The new content deal further strengthens the partnership between Netflix and Time Warner. Earlier this month, Netflix entered into an agreement with WBTVG to stream eight current (produced in 2012-2013 season) television shows that include ‘Revolution’, ‘Political Animals’, ‘666 Park Avenue’ ‘The Following’, ‘Longmire’, ‘Chuck’, ‘Fringe’, and ‘The West Wing’ in 2014.
The addition of all these popular television shows will not only diversify Netflix’s streaming portfolio but will also strengthen its position in the video-on-demand (“VOD”) market. We believe that the deal would be incrementally beneficial for the company in attracting new subscribers as well as retaining the old ones.

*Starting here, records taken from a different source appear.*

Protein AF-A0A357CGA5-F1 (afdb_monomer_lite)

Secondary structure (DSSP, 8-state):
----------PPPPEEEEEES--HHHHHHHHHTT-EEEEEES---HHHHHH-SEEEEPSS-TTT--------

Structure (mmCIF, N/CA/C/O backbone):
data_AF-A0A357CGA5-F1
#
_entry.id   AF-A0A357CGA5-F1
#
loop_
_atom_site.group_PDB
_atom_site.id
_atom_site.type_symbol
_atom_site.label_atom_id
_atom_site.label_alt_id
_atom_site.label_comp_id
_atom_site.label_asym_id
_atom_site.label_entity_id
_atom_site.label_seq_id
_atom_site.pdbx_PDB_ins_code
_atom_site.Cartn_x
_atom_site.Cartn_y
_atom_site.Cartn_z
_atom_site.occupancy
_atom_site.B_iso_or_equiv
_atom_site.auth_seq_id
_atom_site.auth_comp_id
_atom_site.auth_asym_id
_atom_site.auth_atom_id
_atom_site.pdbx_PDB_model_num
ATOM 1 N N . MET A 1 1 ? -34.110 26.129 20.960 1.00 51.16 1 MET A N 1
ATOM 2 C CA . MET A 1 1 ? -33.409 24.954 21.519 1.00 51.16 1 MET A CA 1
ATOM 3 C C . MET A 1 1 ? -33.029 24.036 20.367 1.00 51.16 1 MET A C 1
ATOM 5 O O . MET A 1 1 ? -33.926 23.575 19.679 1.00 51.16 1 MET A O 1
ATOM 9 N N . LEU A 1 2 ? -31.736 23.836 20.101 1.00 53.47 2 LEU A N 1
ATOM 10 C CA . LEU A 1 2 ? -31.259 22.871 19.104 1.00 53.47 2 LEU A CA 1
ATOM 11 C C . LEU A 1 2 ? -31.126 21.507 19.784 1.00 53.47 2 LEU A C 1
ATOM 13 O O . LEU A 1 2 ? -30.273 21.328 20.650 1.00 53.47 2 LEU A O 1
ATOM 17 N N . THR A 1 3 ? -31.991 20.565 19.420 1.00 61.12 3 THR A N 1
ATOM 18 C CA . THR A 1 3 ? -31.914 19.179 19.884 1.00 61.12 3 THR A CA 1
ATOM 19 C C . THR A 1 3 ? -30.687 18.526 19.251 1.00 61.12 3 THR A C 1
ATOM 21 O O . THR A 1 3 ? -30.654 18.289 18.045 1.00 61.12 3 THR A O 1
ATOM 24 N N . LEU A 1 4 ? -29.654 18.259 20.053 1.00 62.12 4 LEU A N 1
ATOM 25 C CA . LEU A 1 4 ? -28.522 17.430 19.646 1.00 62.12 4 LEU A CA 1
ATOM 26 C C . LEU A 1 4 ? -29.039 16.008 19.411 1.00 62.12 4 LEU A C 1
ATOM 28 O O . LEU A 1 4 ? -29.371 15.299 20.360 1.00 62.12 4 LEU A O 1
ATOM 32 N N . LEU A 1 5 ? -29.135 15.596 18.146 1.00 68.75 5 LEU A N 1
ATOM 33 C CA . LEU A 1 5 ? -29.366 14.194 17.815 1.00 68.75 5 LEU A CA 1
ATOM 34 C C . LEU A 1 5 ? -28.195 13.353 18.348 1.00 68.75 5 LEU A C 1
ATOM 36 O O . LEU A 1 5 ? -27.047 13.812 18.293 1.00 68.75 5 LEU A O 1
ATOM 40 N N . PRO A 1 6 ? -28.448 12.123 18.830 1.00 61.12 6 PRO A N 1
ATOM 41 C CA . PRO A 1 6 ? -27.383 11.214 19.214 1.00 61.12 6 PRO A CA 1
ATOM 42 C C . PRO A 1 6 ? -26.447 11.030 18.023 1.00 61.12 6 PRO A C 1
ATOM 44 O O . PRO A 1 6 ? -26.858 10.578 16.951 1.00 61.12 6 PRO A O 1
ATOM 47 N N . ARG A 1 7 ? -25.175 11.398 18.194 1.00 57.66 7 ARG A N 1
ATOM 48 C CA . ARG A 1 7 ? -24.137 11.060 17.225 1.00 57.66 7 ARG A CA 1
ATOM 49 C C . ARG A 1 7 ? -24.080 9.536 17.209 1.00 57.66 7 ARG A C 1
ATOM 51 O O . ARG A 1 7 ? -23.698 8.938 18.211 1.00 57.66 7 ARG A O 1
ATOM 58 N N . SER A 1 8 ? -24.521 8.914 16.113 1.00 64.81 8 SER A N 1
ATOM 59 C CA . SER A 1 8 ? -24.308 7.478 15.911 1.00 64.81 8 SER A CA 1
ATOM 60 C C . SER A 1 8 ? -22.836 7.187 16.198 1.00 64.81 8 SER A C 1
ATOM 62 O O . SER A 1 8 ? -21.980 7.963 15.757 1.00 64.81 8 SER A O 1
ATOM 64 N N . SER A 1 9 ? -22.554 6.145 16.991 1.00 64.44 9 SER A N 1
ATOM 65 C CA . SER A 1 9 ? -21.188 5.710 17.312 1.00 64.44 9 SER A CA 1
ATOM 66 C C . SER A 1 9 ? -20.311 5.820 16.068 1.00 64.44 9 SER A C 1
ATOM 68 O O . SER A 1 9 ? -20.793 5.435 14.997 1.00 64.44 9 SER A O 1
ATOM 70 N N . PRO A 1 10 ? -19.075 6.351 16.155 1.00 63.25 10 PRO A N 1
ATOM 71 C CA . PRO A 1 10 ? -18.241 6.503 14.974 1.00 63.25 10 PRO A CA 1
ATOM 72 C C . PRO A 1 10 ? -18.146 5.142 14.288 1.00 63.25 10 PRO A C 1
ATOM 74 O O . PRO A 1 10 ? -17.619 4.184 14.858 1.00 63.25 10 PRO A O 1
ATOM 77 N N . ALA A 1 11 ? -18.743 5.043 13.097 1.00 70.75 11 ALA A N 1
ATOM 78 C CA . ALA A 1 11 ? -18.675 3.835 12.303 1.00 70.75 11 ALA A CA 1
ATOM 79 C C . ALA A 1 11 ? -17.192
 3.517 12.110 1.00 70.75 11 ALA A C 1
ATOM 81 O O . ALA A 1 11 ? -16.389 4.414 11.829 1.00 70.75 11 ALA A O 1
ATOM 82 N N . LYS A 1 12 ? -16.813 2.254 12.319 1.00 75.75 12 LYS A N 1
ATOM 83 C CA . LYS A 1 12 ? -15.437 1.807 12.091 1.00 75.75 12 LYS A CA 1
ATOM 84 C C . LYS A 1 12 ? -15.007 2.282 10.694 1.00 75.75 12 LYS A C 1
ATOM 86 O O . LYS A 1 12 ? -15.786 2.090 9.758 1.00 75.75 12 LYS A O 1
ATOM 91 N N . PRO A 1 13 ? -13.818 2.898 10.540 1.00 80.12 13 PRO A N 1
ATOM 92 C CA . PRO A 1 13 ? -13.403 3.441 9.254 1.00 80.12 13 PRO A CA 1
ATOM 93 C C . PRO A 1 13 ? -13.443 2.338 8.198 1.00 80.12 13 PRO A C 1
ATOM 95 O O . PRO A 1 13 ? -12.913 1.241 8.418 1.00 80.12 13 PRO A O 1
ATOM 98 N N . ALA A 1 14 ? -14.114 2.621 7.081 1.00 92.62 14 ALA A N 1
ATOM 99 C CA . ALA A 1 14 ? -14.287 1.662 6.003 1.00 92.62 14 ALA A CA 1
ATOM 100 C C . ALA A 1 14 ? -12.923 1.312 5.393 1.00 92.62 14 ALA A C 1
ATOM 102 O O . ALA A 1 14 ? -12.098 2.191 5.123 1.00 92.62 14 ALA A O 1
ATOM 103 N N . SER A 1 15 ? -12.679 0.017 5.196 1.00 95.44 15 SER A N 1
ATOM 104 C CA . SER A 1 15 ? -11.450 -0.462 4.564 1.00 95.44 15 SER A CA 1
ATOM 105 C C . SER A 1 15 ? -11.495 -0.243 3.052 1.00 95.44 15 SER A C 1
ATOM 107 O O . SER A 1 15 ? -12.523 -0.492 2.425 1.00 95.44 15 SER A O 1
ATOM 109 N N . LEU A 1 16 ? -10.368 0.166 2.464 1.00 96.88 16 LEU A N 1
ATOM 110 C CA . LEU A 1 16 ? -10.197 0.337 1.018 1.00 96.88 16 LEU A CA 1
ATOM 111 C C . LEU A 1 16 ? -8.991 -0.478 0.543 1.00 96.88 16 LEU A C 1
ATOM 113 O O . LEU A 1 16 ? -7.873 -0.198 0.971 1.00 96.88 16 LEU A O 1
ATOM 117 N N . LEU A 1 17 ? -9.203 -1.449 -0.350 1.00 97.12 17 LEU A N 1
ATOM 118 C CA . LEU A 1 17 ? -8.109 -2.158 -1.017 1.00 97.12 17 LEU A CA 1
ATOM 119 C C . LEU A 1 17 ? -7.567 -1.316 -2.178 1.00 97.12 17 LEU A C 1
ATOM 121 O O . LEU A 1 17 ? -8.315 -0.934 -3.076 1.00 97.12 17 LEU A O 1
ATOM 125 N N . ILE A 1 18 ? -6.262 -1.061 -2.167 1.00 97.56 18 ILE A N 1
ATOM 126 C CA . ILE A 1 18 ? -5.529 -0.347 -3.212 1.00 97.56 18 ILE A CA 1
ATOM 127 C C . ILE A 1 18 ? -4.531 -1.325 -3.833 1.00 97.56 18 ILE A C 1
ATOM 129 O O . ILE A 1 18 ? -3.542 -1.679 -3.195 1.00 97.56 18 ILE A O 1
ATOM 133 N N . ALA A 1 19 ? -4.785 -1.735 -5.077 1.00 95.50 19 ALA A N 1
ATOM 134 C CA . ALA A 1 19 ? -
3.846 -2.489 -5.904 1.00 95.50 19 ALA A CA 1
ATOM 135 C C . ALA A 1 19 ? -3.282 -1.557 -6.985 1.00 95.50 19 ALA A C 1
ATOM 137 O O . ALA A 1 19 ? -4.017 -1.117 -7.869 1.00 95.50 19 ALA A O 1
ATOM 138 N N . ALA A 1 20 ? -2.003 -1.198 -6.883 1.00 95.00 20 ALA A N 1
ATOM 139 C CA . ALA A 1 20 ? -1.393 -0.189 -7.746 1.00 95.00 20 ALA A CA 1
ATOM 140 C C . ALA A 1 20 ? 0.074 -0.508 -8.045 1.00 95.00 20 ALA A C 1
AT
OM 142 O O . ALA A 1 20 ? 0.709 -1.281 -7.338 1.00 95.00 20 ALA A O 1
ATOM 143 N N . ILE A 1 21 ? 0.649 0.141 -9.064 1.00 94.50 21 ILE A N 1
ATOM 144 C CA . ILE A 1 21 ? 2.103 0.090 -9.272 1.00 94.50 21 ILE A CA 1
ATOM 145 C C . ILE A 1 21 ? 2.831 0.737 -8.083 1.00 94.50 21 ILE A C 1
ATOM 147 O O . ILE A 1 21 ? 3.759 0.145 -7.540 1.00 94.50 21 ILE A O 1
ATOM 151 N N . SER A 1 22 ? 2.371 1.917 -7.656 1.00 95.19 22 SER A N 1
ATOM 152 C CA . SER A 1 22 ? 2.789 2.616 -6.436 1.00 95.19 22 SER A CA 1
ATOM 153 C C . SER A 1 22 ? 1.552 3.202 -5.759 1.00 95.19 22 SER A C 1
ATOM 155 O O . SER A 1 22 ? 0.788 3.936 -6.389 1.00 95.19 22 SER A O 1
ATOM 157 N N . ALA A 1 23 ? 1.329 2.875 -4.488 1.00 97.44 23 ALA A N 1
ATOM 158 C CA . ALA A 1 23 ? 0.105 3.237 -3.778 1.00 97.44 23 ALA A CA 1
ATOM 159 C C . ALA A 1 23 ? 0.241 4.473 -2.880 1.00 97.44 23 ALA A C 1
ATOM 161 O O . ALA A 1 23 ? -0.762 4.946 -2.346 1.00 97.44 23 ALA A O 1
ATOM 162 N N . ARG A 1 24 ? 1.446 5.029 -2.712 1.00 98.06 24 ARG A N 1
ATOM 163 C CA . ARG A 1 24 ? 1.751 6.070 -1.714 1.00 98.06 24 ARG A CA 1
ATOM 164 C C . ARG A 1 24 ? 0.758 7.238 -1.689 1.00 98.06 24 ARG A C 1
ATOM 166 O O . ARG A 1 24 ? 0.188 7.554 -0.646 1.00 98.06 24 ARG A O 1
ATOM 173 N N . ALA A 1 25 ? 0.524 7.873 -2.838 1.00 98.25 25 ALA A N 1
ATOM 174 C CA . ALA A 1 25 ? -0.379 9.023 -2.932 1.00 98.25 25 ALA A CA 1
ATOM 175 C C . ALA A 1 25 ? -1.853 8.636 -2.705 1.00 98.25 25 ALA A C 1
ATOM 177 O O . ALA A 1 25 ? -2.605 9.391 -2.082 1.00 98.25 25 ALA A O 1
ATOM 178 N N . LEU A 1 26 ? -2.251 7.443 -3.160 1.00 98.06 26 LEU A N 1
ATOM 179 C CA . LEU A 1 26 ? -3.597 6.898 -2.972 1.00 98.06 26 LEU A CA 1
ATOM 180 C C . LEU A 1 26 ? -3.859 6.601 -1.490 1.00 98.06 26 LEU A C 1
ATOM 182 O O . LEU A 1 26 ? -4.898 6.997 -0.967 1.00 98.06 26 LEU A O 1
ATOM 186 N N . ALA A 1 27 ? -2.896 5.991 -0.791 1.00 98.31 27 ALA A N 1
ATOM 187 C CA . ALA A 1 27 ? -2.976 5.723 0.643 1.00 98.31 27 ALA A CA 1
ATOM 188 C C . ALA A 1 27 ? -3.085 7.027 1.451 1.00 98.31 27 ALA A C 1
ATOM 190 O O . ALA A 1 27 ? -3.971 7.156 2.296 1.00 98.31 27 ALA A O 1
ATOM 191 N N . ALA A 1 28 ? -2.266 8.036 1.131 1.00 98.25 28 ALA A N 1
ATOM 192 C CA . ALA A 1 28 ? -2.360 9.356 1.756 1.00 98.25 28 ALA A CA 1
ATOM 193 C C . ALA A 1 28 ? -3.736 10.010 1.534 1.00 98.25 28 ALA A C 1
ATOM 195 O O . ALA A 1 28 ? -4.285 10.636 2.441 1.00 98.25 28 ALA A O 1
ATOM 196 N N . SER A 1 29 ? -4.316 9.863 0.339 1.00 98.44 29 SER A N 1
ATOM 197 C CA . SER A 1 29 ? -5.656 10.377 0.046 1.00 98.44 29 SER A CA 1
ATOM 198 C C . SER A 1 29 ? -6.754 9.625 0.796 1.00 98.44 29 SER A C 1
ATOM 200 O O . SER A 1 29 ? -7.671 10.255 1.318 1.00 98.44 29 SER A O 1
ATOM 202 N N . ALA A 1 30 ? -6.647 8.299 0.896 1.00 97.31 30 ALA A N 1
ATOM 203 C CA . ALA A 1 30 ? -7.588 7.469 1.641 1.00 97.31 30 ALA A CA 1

Amid increasing competition from streaming providers such as HBO, Amazon.com Inc. (AMZN), Huluas well as newly launched services from cable and media companies, Netflix remains focused on boosting its streaming portfolio with varied content. Apart from recent movies and documentaries, Netflix is also boosting its original content portfolio.
Netflix’s partnerships with leading Hollywood studios and entertainment companies such as Metro-Goldwyn-Mayer, Twentieth Century Fox, Hasbro studios, The Weinstein Company (“TWC”), Epix, Walt Disney (DIS) has enabled it to offer varied content. Through its original television shows, Netflix has been venturing into different genres like comedy, political thrillers, autobiographies as well as horror. Netflix is expected to stream five original series by 2013 end.
The improved content has also driven customer engagement lately. In the recently concluded third quarter of 2012, the total unique subscribers (domestic and international) jumped 25.7% year over year to 31.8 million.
Nevertheless, increasing licensing and renewal fees coupled with higher investment on content delivery network (:CDN) development and overseas expansion will hurt profitability going forward. Netflix needs to pay $5.0 billion for streaming content obligations, out of which $2.1 billion is to be paid within the next 12 months.
Moreover, when compared to some of its cable and communications peers who have diversified revenue and cash flow streams, Netflix relies solely on streaming for future growth as its DVD rental business continues to lose subscribers. We believe that the streaming market is becoming overcrowded and this will hurt Netflix’s margins going forward.
We remain Neutral on Netflix over the long term (6-12 months). Currently, Netflix has a Zacks Rank #3 (Hold).